In de wetenschap is een geleider een materiaal dat een stroom van energie mogelijk maakt. Een materiaal dat de stroom van geladen deeltjes mogelijk maakt, is een elektrische geleider. Een materiaal dat de overdracht van thermische energie mogelijk maakt, is een warmtegeleider of warmtegeleider. Hoewel elektrische geleidbaarheid en thermische geleidbaarheid het meest gebruikelijk zijn, kunnen andere soorten energie worden overgedragen. Een materiaal dat geluid doorlaat, is bijvoorbeeld een sonische (akoestische) geleider (sonische geleiding heeft betrekking op vloeistofstroom in engineering).
Terwijl een geleider energie overbrengt, vertraagt of stopt een isolator zijn doorgang. Sommige materialen kunnen tegelijkertijd een geleider en een isolator zijn voor verschillende vormen van energie. De meeste diamanten geleiden bijvoorbeeld warmte uitzonderlijk goed, maar toch zijn ze elektrische isolatoren. Metalen geleiden warmte, elektriciteit en geluid.

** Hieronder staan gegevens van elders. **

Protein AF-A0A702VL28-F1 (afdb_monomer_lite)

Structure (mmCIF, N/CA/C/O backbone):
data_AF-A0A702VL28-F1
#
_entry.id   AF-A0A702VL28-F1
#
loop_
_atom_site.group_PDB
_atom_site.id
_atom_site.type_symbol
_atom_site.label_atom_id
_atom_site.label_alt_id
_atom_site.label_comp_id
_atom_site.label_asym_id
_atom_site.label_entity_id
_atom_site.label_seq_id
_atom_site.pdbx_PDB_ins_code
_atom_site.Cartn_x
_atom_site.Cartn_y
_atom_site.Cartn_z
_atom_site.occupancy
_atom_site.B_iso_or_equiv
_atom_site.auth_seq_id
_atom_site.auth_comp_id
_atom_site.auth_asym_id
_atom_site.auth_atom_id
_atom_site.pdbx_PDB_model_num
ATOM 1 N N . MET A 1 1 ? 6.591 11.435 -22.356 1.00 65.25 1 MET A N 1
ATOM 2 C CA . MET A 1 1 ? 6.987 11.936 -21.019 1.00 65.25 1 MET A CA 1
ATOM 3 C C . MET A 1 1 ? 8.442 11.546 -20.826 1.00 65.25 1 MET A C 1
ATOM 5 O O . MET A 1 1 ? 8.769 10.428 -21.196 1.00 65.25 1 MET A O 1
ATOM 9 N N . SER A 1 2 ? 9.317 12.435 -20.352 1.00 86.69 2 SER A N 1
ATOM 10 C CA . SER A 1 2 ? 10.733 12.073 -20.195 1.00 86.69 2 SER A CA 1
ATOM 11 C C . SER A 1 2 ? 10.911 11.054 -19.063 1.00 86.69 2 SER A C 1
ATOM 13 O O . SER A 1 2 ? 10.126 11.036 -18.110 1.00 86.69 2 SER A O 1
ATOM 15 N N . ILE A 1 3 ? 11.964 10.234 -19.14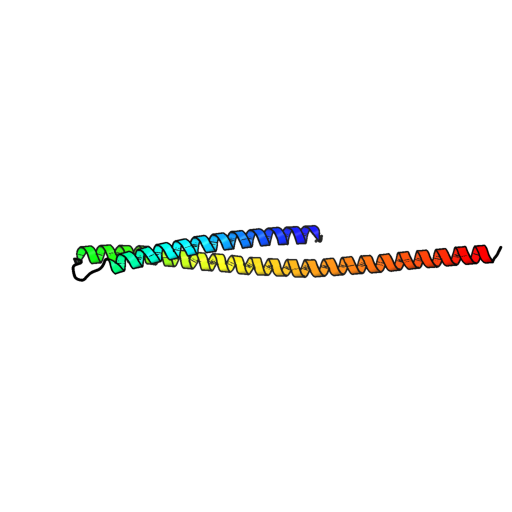7 1.00 90.06 3 ILE A N 1
ATOM 16 C CA . ILE A 1 3 ? 12.354 9.284 -18.090 1.00 90.06 3 ILE A CA 1
ATOM 17 C C . ILE A 1 3 ? 12.431 9.990 -16.729 1.00 90.06 3 ILE A C 1
ATOM 19 O O . ILE A 1 3 ? 11.904 9.490 -15.739 1.00 90.06 3 ILE A O 1
ATOM 23 N N . SER A 1 4 ? 13.001 11.198 -16.691 1.00 91.69 4 SER A N 1
ATOM 24 C CA . SER A 1 4 ? 13.103 12.014 -15.475 1.00 91.69 4 SER A CA 1
ATOM 25 C C . SER A 1 4 ? 11.735 12.347 -14.861 1.00 91.69 4 SER A C 1
ATOM 27 O O . SER A 1 4 ? 11.536 12.193 -13.654 1.00 91.69 4 SER A O 1
ATOM 29 N N . THR A 1 5 ? 10.745 12.719 -15.679 1.00 93.50 5 THR A N 1
ATOM 30 C CA . THR A 1 5 ? 9.384 12.983 -15.189 1.00 93.50 5 THR A CA 1
ATOM 31 C C . THR A 1 5 ? 8.717 11.712 -14.654 1.00 93.50 5 THR A C 1
ATOM 33 O O . THR A 1 5 ? 8.093 11.759 -13.594 1.00 93.50 5 THR A O 1
ATOM 36 N N . ILE A 1 6 ? 8.889 10.567 -15.327 1.00 93.19 6 ILE A N 1
ATOM 37 C CA . ILE A 1 6 ? 8.356 9.276 -14.856 1.00 93.19 6 ILE A CA 1
ATOM 38 C C . ILE A 1 6 ? 8.983 8.901 -13.504 1.00 93.19 6 ILE A C 1
ATOM 40 O O . ILE A 1 6 ? 8.263 8.560 -12.565 1.00 93.19 6 ILE A O 1
ATOM 44 N N . MET A 1 7 ? 10.304 9.045 -13.361 1.00 94.06 7 MET A N 1
ATOM 45 C CA . MET A 1 7 ? 11.003 8.803 -12.095 1.00 94.06 7 MET A CA 1
ATOM 46 C C . MET A 1 7 ? 10.534 9.743 -10.977 1.00 94.06 7 MET A C 1
ATOM 48 O O . MET A 1 7 ? 10.369 9.309 -9.837 1.00 94.06 7 MET A O 1
ATOM 52 N N . SER A 1 8 ? 10.282 11.021 -11.274 1.00 96.44 8 SER A N 1
ATOM 53 C CA . SER A 1 8 ? 9.741 11.964 -10.285 1.00 96.44 8 SER A CA 1
ATOM 54 C C . SER A 1 8 ? 8.354 11.535 -9.794 1.00 96.44 8 SER A C 1
ATOM 56 O O . SER A 1 8 ? 8.099 11.536 -8.588 1.00 96.44 8 SER A O 1
ATOM 58 N N . ASN A 1 9 ? 7.483 11.093 -10.707 1.00 95.25 9 ASN A N 1
ATOM 59 C CA . ASN A 1 9 ? 6.147 10.597 -10.368 1.00 95.25 9 ASN A CA 1
ATOM 60 C C . ASN A 1 9 ? 6.205 9.326 -9.511 1.00 95.25 9 ASN A C 1
ATOM 62 O O . ASN A 1 9 ? 5.502 9.243 -8.505 1.00 95.25 9 ASN A O 1
ATOM 66 N N . ILE A 1 10 ? 7.090 8.382 -9.847 1.00 96.75 10 ILE A N 1
ATOM 67 C CA . ILE A 1 10 ? 7.347 7.174 -9.045 1.00 96.75 10 ILE A CA 1
ATOM 68 C C . ILE A 1 10 ? 7.751 7.550 -7.616 1.00 96.75 10 ILE A C 1
ATOM 70 O O . ILE A 1 10 ? 7.141 7.073 -6.661 1.00 96.75 10 ILE A O 1
ATOM 74 N N . ASN A 1 11 ? 8.719 8.457 -7.460 1.00 97.06 11 ASN A N 1
ATOM 75 C CA . ASN A 1 11 ? 9.186 8.893 -6.143 1.00 97.06 11 ASN A CA 1
ATOM 76 C C . ASN A 1 11 ? 8.080 9.571 -5.322 1.00 97.06 11 ASN A C 1
ATOM 78 O O . ASN A 1 11 ? 7.971 9.345 -4.116 1.00 97.06 11 ASN A O 1
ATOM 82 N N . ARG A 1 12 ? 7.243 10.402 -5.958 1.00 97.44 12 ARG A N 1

Elektrische geleiders brengen elektrische lading in een of meer richtingen over. Elk geladen deeltje kan echter worden overgedragen, omdat elektronen atomen omringen, terwijl protonen meestal binnen de kern zijn gebonden, het is veel gebruikelijker dat elektronen bewegen dan protonen. Positieve of negatief geladen ionen kunnen ook lading overdragen, zoals in zeewater. Geladen subatomaire deeltjes kunnen ook door bepaalde materialen bewegen.
Hoe goed een bepaald materiaal ladingsstroom toelaat, hangt niet alleen af van de samenstelling, maar ook van de afmetingen. Een dikke koperdraad is een betere geleider dan een dunne; een korte draad geleidt beter dan een lange. Oppositie tegen de ladingstroom wordt elektrische weerstand genoemd. De meeste metalen zijn elektrische geleiders.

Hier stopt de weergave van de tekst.